Work order> Include the line containing "ATOM 30 N N" and all lines before it, repeated exactly from the listing below, without pictures.

------------------------------------------------------------

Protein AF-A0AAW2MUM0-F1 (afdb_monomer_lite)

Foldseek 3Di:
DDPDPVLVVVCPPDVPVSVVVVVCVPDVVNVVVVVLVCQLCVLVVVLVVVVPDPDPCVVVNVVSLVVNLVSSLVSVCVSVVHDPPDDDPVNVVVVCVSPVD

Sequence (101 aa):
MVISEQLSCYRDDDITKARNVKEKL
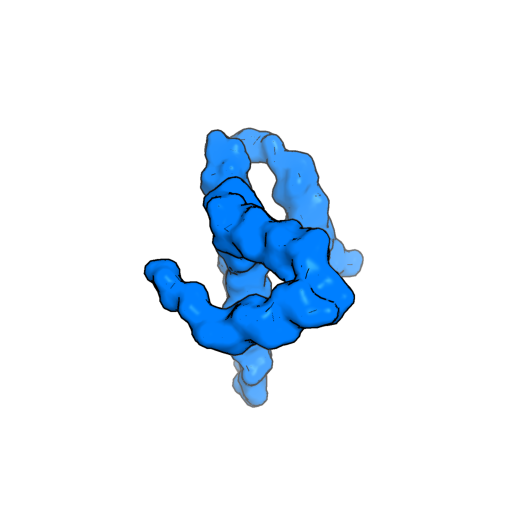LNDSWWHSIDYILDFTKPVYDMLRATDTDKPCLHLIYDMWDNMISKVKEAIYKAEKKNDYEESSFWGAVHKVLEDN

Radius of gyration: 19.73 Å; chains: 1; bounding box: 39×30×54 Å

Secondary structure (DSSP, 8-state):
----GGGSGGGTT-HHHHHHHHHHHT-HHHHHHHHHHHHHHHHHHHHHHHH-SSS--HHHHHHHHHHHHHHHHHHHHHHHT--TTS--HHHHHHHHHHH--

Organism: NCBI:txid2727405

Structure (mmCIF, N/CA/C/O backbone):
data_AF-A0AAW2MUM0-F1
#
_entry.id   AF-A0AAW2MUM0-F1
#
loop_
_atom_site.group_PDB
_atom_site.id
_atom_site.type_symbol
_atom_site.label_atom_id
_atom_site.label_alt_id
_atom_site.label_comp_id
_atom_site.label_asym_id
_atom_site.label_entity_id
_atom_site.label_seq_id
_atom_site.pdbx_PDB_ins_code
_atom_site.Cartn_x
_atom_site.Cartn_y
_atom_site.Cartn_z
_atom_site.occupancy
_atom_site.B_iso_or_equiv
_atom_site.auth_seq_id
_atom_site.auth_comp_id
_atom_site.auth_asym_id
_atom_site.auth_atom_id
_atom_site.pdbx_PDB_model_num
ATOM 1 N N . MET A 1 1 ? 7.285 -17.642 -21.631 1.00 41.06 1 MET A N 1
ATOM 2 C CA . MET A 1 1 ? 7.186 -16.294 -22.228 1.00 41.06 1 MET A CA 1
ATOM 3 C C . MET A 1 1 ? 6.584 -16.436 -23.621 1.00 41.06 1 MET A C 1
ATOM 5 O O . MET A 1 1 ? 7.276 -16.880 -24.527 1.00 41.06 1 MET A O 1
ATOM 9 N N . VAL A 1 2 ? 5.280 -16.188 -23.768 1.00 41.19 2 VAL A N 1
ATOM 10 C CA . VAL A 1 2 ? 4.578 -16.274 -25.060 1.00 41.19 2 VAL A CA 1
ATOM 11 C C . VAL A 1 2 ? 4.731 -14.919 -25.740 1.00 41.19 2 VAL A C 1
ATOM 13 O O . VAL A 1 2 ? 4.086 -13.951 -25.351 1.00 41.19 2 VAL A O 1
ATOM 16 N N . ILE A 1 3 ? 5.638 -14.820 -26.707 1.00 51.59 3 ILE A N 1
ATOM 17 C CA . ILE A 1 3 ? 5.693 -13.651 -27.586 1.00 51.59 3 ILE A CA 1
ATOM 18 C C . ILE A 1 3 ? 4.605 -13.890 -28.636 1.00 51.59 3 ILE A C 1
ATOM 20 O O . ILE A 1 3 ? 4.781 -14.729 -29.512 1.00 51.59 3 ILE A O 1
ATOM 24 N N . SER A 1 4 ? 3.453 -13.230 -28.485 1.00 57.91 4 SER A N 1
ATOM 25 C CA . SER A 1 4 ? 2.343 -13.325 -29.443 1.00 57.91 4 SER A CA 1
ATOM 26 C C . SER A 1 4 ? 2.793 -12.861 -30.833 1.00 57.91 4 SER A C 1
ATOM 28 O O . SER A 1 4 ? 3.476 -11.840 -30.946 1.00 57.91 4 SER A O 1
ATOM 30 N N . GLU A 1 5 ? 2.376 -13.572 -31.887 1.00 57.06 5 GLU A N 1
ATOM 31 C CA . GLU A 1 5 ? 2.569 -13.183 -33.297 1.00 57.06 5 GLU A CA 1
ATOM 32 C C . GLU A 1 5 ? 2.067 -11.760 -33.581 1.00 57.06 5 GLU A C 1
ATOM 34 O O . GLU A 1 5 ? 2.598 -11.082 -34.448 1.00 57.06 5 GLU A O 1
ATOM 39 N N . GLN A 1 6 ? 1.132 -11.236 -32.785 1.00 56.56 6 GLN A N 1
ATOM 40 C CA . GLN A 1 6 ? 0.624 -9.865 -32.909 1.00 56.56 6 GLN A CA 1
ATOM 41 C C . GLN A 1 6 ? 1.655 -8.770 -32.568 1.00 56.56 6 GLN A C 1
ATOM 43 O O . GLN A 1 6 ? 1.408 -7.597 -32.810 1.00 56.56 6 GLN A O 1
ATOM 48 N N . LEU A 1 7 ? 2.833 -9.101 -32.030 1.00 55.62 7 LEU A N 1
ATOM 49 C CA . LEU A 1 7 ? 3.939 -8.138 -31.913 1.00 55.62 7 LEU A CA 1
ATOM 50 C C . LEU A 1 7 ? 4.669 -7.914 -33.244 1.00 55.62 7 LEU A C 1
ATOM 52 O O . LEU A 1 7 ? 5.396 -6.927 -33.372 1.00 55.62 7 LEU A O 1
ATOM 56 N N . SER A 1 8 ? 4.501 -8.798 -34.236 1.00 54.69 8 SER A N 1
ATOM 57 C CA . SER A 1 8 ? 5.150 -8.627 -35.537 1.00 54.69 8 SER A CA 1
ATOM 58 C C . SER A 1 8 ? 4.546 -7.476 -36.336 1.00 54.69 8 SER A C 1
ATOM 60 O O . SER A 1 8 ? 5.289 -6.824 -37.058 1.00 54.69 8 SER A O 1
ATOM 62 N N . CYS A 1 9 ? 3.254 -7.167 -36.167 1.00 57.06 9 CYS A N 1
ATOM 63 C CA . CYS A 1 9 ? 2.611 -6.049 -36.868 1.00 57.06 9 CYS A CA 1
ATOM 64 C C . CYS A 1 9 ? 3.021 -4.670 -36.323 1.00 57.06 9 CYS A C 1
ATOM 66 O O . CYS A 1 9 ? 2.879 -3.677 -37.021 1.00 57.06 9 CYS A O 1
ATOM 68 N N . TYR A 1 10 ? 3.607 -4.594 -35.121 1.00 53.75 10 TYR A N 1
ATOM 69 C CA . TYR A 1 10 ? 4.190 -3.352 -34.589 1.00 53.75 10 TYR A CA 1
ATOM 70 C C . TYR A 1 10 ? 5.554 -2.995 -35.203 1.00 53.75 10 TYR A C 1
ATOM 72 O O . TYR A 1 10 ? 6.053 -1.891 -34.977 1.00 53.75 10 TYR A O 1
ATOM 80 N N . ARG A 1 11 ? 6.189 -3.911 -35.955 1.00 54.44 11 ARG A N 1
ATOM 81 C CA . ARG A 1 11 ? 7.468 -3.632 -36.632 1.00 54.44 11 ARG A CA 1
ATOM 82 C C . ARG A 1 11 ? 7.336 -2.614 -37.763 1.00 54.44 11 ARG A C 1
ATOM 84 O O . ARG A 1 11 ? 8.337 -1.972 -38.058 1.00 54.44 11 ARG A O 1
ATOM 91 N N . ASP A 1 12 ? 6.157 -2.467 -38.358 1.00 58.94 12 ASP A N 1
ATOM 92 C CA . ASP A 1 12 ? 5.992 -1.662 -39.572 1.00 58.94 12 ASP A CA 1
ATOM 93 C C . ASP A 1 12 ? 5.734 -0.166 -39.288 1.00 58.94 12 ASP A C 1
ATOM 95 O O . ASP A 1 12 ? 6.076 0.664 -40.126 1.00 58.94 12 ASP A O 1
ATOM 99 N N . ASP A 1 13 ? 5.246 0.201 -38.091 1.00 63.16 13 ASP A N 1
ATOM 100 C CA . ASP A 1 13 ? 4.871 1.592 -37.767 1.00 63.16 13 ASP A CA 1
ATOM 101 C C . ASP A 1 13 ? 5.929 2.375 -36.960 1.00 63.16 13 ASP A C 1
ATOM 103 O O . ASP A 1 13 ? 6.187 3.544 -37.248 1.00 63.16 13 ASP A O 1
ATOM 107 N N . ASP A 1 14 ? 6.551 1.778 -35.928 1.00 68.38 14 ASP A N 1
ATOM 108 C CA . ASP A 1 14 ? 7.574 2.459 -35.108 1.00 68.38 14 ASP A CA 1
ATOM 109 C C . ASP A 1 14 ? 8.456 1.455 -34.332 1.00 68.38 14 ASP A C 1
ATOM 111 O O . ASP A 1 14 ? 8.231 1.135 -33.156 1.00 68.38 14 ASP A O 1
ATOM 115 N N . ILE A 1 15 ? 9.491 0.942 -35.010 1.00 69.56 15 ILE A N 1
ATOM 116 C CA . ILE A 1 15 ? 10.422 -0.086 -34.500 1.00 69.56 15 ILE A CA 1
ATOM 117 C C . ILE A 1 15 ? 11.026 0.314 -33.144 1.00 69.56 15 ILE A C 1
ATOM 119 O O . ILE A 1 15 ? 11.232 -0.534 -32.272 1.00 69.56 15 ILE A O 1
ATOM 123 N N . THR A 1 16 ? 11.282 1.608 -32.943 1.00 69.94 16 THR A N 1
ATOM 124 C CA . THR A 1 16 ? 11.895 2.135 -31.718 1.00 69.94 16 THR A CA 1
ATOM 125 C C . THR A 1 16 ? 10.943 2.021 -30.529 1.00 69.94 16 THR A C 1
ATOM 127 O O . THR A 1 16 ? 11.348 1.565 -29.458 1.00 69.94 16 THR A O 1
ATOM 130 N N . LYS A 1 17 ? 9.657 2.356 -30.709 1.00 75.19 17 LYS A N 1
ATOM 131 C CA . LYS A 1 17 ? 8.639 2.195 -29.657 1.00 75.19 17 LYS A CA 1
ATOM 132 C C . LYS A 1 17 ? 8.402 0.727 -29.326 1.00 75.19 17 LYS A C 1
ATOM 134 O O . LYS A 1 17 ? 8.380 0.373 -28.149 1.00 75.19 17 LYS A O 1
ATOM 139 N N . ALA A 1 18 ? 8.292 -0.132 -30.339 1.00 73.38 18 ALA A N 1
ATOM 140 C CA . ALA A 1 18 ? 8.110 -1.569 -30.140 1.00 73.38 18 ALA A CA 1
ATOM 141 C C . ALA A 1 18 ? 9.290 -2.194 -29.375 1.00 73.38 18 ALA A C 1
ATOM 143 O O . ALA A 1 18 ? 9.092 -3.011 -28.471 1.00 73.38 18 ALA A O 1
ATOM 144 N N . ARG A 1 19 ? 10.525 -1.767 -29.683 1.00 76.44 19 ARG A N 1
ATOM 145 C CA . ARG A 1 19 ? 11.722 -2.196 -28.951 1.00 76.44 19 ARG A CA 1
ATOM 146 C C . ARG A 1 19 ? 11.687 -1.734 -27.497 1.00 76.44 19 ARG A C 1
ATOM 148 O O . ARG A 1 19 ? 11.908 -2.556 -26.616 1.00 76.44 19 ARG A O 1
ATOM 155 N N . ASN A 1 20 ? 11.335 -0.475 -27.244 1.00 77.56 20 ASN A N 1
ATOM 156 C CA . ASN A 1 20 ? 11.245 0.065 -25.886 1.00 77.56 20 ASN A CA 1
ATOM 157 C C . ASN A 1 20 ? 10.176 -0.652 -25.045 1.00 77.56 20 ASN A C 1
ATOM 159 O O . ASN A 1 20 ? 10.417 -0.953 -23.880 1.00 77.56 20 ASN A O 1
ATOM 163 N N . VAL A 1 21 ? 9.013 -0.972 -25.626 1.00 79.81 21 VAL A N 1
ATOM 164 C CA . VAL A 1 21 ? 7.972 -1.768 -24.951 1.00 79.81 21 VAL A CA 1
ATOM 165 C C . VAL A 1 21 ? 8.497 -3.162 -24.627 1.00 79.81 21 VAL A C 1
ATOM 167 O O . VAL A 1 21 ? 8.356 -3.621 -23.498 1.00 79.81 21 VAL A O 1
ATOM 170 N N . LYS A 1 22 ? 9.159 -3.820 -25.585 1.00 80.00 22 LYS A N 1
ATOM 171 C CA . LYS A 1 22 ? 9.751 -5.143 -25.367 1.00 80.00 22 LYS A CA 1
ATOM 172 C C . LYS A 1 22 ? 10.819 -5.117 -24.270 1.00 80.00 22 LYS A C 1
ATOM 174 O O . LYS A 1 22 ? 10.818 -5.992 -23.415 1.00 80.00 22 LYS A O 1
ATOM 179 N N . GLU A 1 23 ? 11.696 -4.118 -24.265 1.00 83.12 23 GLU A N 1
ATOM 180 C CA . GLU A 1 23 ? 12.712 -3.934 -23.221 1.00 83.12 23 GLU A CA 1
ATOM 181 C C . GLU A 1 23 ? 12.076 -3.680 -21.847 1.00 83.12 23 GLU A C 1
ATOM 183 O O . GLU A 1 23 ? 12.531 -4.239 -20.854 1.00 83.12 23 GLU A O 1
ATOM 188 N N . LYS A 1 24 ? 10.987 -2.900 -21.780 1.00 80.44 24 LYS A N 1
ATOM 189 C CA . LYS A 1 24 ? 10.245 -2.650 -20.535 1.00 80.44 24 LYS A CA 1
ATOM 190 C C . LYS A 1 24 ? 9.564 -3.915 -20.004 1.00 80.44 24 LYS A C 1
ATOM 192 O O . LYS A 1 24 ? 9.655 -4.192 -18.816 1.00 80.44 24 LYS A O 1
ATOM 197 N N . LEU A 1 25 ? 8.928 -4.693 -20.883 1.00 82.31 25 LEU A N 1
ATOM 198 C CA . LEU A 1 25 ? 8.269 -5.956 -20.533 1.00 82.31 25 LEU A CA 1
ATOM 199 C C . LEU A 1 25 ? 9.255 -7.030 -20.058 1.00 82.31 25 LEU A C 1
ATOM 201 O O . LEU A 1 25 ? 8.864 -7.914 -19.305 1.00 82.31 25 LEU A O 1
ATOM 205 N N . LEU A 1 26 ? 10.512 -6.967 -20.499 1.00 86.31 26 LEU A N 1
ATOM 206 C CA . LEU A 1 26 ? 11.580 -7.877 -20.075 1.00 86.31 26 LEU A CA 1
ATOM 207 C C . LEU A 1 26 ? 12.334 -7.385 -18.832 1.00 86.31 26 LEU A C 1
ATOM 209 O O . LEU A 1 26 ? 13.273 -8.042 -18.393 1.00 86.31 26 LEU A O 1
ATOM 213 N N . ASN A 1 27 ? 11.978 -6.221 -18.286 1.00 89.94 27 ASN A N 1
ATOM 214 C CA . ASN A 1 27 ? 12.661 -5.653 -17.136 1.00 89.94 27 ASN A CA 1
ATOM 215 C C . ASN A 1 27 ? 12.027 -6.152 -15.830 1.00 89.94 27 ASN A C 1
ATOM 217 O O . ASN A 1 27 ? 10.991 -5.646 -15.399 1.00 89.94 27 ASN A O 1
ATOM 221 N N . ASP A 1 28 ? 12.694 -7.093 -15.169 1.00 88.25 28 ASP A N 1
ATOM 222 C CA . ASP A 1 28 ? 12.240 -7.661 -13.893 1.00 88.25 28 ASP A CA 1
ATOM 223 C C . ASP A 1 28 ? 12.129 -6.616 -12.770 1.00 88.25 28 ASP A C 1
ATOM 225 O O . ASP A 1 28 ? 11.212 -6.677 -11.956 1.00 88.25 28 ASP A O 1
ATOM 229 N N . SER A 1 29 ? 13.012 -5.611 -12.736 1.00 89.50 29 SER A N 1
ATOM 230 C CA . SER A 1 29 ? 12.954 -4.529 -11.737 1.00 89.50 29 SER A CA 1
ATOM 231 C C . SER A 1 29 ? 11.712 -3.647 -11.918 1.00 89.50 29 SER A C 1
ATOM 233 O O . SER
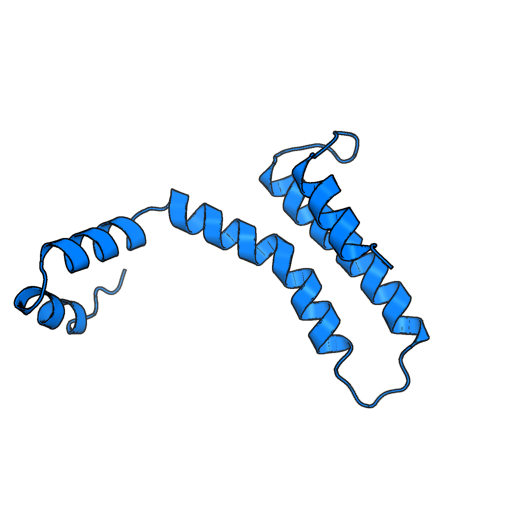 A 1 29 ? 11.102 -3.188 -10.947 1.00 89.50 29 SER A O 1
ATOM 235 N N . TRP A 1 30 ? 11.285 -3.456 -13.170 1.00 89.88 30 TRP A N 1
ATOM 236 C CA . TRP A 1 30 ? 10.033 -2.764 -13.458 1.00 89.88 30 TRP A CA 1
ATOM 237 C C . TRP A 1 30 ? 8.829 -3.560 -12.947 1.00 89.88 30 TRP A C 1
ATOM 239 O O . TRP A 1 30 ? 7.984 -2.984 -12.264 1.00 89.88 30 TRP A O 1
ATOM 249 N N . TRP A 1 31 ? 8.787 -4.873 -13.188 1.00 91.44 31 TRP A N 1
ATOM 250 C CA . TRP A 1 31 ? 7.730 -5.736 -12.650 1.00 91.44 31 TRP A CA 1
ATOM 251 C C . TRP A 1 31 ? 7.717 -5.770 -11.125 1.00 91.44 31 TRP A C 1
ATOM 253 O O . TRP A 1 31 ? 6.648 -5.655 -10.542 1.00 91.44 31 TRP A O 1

------------------------------------------------------------

Result>
Protein AF-A0AAW2MUM0-F1 (afdb_monomer_lite)

Foldseek 3Di:
DDPDPVLVVVCPPDVPVSVVVVVCVPDVVNVVVVVLVCQLCVLVVVLVVVVPDPDPCVVVNVVSLVVNLVSSLVSVCVSVVHDPPDDDPVNVVVVCVSPVD

Sequence (101 aa):
MVISEQLSCYRDDDITKARNVKEKL
LNDSWWHSIDYILDFTKPVYDMLRATDTDKPCLHLIYDMWDNMISKVKEAIYKAEKKNDYEESSFWGAVHKVLEDN

Radius of gyration: 19.73 Å; chains: 1; bounding box: 39×30×54 Å

Secondary structure (DSSP, 8-state):
----GGGSGGGTT-HHHHHHHHHHHT-HHHHHHHHHHHHHHHHHHHHHHHH-SSS--HHHHHHHHHHHHHHHHHHHHHHHT--TTS--HHHHHHHHHHH--

Organism: NCBI:txid2727405

Structure (mmCIF, N/CA/C/O backbone):
data_AF-A0AAW2MUM0-F1
#
_entry.id   AF-A0AAW2MUM0-F1
#
loop_
_atom_site.group_PDB
_atom_site.id
_atom_site.type_symbol
_atom_site.label_atom_id
_atom_site.label_alt_id
_atom_site.label_comp_id
_atom_site.label_asym_id
_atom_site.label_entity_id
_atom_site.label_seq_id
_atom_site.pdbx_PDB_ins_code
_atom_site.Cartn_x
_atom_site.Cartn_y
_atom_site.Cartn_z
_atom_site.occupancy
_atom_site.B_iso_or_equiv
_atom_site.auth_seq_id
_atom_site.auth_comp_id
_atom_site.auth_asym_id
_atom_site.auth_atom_id
_atom_site.pdbx_PDB_model_num
ATOM 1 N N . MET A 1 1 ? 7.285 -17.642 -21.631 1.00 41.06 1 MET A N 1
ATOM 2 C CA . MET A 1 1 ? 7.186 -16.294 -22.228 1.00 41.06 1 MET A CA 1
ATOM 3 C C . MET A 1 1 ? 6.584 -16.436 -23.621 1.00 41.06 1 MET A C 1
ATOM 5 O O . MET A 1 1 ? 7.276 -16.880 -24.527 1.00 41.06 1 MET A O 1
ATOM 9 N N . VAL A 1 2 ? 5.280 -16.188 -23.768 1.00 41.19 2 VAL A N 1
ATOM 10 C CA . VAL A 1 2 ? 4.578 -16.274 -25.060 1.00 41.19 2 VAL A CA 1
ATOM 11 C C . VAL A 1 2 ? 4.731 -14.919 -25.740 1.00 41.19 2 VAL A C 1
ATOM 13 O O . VAL A 1 2 ? 4.086 -13.951 -25.351 1.00 41.19 2 VAL A O 1
ATOM 16 N N . ILE A 1 3 ? 5.638 -14.820 -26.707 1.00 51.59 3 ILE A N 1
ATOM 17 C CA . ILE A 1 3 ? 5.693 -13.651 -27.586 1.00 51.59 3 ILE A CA 1
ATOM 18 C C . ILE A 1 3 ? 4.605 -13.890 -28.636 1.00 51.59 3 ILE A C 1
ATOM 20 O O . ILE A 1 3 ? 4.781 -14.729 -29.512 1.00 51.59 3 ILE A O 1
ATOM 24 N N . SER A 1 4 ? 3.453 -13.230 -28.485 1.00 57.91 4 SER A N 1
ATOM 25 C CA . SER A 1 4 ? 2.343 -13.325 -29.443 1.00 57.91 4 SER A CA 1
ATOM 26 C C . SER A 1 4 ? 2.793 -12.861 -30.833 1.00 57.91 4 SER A C 1
ATOM 28 O O . SER A 1 4 ? 3.476 -11.840 -30.946 1.00 57.91 4 SER A O 1
ATOM 30 N N . GLU A 1 5 ? 2.376 -13.572 -31.887 1.00 57.06 5 GLU A N 1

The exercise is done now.